De même les agriculteurs qui pratiquent l'irrigation du maïs essaient de conserver les avantages acquis. ( Le maïs irrigué produit les marges brutes les plus élevées, 8 200 F à 8 500 F par hectare au lieu de 4 500 F à 5 100 F pour le blé tendre ). Ils bénéficient des indemnités compensatoires les plus élevées. Les réserves d'eau pour l'irrigation sont subventionnées à 80 % et augmentent sensiblement la valeur des terres ainsi équipées. Ce n'est donc pas par hasard si les irrigants sont très présents et très influents dans les différentes instances qui représentent le monde agricole.

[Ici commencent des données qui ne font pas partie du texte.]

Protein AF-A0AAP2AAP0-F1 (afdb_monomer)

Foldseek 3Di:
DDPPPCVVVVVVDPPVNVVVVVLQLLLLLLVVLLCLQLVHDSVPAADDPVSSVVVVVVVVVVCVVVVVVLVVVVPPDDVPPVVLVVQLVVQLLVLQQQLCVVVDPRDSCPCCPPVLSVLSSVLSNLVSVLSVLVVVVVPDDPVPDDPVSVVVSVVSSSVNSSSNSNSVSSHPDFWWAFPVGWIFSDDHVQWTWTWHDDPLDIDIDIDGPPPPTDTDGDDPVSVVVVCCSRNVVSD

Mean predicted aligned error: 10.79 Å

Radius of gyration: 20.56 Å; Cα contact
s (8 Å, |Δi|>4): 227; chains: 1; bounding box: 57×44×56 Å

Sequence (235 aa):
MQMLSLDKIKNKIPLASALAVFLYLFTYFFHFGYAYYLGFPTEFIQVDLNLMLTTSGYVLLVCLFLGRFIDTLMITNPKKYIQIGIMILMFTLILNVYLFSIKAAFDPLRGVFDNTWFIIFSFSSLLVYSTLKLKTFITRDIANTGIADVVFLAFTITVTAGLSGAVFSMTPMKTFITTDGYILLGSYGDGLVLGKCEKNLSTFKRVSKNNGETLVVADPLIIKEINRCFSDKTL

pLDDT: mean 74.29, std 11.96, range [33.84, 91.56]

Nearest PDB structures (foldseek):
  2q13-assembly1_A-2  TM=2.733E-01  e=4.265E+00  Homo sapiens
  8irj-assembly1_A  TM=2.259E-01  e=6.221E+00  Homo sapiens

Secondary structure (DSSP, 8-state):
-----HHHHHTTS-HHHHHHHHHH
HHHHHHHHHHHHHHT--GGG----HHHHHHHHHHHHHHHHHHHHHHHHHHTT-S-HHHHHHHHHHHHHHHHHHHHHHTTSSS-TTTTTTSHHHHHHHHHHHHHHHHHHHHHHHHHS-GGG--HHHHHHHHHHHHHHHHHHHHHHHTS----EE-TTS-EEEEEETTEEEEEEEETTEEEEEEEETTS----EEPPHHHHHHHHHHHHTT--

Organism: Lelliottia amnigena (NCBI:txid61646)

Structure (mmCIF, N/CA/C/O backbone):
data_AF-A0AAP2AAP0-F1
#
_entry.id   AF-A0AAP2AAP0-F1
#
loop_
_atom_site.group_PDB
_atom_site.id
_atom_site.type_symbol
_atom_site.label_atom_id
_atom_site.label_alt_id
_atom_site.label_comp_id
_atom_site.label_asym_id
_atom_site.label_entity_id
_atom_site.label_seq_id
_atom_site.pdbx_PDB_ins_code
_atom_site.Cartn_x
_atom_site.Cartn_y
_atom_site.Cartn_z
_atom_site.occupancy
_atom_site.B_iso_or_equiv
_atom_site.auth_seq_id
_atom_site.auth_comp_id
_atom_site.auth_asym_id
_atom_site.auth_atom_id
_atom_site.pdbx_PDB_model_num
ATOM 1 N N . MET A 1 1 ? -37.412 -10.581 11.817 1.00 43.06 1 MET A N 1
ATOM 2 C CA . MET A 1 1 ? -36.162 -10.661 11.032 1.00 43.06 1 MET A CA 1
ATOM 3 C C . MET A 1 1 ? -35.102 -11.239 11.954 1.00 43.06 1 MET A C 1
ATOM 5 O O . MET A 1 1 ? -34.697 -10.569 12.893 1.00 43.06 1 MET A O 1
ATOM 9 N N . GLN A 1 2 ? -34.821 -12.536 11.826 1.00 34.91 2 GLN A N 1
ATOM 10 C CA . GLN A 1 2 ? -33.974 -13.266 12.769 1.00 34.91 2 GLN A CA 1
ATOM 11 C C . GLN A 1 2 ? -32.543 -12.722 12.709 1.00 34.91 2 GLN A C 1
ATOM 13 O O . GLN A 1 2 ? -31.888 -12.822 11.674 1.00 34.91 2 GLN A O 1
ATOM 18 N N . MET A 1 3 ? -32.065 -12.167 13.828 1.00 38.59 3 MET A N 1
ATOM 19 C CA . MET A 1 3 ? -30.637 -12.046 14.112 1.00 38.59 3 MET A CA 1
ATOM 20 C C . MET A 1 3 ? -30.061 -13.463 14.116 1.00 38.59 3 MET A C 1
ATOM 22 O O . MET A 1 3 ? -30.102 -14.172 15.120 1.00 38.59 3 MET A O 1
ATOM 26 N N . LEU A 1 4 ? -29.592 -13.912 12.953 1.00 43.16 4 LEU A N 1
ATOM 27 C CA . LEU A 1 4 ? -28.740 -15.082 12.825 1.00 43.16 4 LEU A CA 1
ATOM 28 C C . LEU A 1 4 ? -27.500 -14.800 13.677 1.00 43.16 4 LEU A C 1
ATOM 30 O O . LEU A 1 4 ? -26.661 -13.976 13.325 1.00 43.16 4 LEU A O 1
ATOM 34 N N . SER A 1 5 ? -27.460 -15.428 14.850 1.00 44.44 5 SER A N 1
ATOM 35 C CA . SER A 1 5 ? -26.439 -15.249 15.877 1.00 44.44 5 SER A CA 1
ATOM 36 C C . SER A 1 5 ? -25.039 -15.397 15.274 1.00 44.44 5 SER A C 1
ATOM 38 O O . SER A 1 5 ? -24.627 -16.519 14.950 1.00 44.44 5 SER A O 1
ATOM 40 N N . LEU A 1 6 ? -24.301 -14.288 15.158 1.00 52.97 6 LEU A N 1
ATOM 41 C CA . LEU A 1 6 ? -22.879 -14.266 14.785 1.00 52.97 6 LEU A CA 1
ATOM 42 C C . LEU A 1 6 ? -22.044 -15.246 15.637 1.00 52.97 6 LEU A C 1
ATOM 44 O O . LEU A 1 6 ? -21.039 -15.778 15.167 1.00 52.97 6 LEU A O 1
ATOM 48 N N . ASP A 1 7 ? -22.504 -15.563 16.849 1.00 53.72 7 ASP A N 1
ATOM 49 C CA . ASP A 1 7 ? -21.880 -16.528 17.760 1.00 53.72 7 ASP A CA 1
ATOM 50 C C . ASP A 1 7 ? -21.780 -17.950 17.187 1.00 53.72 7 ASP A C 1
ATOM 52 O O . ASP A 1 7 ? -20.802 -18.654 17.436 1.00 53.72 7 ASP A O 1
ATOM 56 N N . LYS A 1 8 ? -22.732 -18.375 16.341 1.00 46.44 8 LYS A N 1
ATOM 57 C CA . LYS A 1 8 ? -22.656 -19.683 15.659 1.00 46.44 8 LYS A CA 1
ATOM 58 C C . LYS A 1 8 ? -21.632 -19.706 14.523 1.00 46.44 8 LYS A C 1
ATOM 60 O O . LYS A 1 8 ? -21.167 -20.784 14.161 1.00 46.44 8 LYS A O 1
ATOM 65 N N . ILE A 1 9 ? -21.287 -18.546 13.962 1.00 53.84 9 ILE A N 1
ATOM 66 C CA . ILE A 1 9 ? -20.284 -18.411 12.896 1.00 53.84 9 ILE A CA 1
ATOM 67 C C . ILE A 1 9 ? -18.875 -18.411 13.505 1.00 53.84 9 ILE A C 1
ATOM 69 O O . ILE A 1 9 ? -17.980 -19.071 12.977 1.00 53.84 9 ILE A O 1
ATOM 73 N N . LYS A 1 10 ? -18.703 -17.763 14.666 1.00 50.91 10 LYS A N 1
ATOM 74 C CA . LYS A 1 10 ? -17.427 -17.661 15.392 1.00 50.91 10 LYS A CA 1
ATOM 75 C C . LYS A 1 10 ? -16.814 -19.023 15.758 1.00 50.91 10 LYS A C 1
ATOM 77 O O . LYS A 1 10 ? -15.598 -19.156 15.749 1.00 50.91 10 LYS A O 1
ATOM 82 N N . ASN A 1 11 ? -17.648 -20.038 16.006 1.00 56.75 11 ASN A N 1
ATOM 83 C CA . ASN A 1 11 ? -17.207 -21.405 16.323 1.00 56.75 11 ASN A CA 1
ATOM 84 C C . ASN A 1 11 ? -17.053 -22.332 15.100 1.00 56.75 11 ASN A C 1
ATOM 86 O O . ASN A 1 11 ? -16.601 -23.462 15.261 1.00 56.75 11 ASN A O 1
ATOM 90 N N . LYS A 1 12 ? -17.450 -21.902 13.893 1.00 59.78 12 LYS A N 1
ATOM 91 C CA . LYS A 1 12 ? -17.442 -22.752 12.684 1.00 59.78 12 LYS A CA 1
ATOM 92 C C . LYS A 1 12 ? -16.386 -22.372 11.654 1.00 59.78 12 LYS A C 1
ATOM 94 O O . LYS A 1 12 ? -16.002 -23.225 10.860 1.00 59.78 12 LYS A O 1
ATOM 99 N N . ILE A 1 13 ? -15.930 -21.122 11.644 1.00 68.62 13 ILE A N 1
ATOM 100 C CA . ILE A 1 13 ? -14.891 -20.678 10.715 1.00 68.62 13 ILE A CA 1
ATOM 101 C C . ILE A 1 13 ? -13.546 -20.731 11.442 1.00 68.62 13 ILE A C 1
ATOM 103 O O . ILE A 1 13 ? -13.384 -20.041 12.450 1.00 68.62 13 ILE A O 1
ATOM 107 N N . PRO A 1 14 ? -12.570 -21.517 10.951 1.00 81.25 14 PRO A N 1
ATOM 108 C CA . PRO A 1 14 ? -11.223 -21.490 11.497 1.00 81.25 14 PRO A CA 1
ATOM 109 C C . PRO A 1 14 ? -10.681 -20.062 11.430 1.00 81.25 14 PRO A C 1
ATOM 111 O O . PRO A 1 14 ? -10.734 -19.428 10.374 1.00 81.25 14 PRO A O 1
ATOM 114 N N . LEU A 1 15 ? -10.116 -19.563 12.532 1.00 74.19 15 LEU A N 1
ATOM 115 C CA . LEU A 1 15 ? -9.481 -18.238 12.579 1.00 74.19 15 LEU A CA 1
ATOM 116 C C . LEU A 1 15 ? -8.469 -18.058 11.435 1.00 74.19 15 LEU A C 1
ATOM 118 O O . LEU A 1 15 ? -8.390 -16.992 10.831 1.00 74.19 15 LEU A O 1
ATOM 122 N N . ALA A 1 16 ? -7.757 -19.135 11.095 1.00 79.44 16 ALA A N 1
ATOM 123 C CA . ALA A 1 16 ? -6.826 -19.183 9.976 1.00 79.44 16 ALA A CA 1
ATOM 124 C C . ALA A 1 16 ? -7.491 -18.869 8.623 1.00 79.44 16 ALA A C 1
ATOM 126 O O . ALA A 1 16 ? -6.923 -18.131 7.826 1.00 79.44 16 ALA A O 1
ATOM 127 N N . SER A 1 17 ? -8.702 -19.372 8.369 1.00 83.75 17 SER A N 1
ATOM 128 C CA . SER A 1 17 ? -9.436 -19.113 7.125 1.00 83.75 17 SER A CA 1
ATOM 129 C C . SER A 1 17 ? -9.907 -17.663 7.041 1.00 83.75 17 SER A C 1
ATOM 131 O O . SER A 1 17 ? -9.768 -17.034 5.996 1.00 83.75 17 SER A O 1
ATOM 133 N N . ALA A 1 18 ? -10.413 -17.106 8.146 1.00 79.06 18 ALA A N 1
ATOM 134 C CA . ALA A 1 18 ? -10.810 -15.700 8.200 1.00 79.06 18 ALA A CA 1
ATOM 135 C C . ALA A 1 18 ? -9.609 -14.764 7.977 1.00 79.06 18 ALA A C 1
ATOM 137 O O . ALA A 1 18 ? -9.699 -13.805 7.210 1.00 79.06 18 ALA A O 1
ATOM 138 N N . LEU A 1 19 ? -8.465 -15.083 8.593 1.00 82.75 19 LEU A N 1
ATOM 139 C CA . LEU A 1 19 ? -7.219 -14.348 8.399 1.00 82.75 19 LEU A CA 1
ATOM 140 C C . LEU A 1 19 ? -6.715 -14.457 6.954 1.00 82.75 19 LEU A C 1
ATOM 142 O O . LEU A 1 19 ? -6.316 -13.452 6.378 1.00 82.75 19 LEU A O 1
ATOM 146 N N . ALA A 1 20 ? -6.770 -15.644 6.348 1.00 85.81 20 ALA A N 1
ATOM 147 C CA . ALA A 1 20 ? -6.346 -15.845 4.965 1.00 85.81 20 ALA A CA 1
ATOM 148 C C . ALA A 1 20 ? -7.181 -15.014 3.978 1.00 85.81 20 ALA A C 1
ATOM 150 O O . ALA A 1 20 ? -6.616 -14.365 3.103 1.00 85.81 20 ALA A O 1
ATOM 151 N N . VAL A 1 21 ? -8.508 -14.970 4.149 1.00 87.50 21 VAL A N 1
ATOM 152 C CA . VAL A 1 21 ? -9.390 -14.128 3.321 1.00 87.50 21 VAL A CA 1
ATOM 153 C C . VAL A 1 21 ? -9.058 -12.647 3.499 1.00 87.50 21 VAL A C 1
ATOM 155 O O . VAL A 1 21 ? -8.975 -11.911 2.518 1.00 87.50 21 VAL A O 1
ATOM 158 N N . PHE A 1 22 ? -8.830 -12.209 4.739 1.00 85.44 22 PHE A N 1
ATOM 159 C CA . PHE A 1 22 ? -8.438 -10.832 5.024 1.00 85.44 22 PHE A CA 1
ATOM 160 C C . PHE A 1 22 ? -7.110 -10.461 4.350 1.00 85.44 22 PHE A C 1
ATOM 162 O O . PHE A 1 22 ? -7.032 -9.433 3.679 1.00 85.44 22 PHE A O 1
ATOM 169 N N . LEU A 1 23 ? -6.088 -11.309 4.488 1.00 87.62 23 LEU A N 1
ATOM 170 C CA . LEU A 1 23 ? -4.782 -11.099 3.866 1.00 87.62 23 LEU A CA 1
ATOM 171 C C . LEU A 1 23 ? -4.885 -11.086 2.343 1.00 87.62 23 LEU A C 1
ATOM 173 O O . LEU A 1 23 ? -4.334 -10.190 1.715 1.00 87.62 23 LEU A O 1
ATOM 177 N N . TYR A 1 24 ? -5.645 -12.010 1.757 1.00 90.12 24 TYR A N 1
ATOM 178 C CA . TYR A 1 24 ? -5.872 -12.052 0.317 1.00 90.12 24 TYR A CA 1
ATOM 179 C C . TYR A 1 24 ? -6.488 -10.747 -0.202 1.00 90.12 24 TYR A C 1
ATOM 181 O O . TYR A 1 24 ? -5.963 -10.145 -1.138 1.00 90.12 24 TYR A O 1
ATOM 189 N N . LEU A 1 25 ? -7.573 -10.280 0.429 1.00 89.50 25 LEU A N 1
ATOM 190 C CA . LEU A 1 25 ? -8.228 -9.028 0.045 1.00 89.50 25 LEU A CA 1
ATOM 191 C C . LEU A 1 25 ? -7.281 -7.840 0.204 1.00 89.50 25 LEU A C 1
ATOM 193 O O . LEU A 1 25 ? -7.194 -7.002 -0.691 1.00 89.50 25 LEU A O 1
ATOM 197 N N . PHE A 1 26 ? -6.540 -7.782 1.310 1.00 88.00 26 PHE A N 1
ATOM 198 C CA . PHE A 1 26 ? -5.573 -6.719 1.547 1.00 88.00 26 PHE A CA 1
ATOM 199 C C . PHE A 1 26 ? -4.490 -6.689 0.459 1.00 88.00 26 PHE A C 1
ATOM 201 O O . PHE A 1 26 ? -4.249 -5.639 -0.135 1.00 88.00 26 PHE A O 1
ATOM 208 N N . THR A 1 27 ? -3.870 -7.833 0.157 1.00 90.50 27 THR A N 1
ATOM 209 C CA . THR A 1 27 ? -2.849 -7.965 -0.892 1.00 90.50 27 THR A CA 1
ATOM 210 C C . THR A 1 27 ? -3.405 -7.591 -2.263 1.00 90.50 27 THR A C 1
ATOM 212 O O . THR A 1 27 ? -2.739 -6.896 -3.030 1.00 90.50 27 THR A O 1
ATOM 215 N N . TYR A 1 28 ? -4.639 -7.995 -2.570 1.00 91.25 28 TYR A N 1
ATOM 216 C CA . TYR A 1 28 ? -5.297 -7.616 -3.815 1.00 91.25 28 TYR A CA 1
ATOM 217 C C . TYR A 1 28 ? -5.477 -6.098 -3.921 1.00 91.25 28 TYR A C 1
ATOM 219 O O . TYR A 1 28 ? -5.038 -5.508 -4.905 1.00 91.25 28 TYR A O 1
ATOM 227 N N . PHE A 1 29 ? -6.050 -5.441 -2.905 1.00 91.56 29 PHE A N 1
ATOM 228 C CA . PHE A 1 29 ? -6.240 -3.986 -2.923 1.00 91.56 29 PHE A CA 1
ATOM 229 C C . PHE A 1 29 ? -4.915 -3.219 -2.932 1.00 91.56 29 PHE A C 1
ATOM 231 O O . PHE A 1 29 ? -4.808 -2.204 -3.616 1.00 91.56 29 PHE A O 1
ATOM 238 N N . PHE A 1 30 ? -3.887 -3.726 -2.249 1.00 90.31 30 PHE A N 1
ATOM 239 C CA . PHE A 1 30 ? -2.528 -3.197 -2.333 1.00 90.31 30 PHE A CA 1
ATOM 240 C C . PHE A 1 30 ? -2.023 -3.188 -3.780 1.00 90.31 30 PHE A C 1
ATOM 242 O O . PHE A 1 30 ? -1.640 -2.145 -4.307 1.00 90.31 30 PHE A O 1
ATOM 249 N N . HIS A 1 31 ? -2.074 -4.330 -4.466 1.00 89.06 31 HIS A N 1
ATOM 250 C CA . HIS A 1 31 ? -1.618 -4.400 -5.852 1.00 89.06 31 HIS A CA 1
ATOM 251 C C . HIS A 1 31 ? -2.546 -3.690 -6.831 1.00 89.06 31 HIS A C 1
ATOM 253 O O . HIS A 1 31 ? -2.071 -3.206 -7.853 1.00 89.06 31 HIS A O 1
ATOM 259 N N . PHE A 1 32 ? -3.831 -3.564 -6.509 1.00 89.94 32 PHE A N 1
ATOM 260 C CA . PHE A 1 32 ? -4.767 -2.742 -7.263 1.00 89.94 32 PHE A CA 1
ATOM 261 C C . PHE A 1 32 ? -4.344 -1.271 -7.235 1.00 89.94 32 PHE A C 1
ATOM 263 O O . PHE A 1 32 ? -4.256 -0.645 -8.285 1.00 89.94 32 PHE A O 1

Les décideurs cèdent souvent à la pression des groupes qui viennent d'être évoqués et font le choix de solutions technologiques en invoquant l'urgence de la situation. Malheureusement ce ne sont pas des solutions durables. Les équipements nécessitent de l'entretien, vieillissent, doivent être renouvelés. Ils ne remplissent qu'une seule fonction et ne traitent qu'un aspect du problème. Une usine de dénitrification ne traite pas les pesticides. Elle n'agit que sur l'eau du réseau, elle ne traite pas les nitrates en excès dans le milieu naturel.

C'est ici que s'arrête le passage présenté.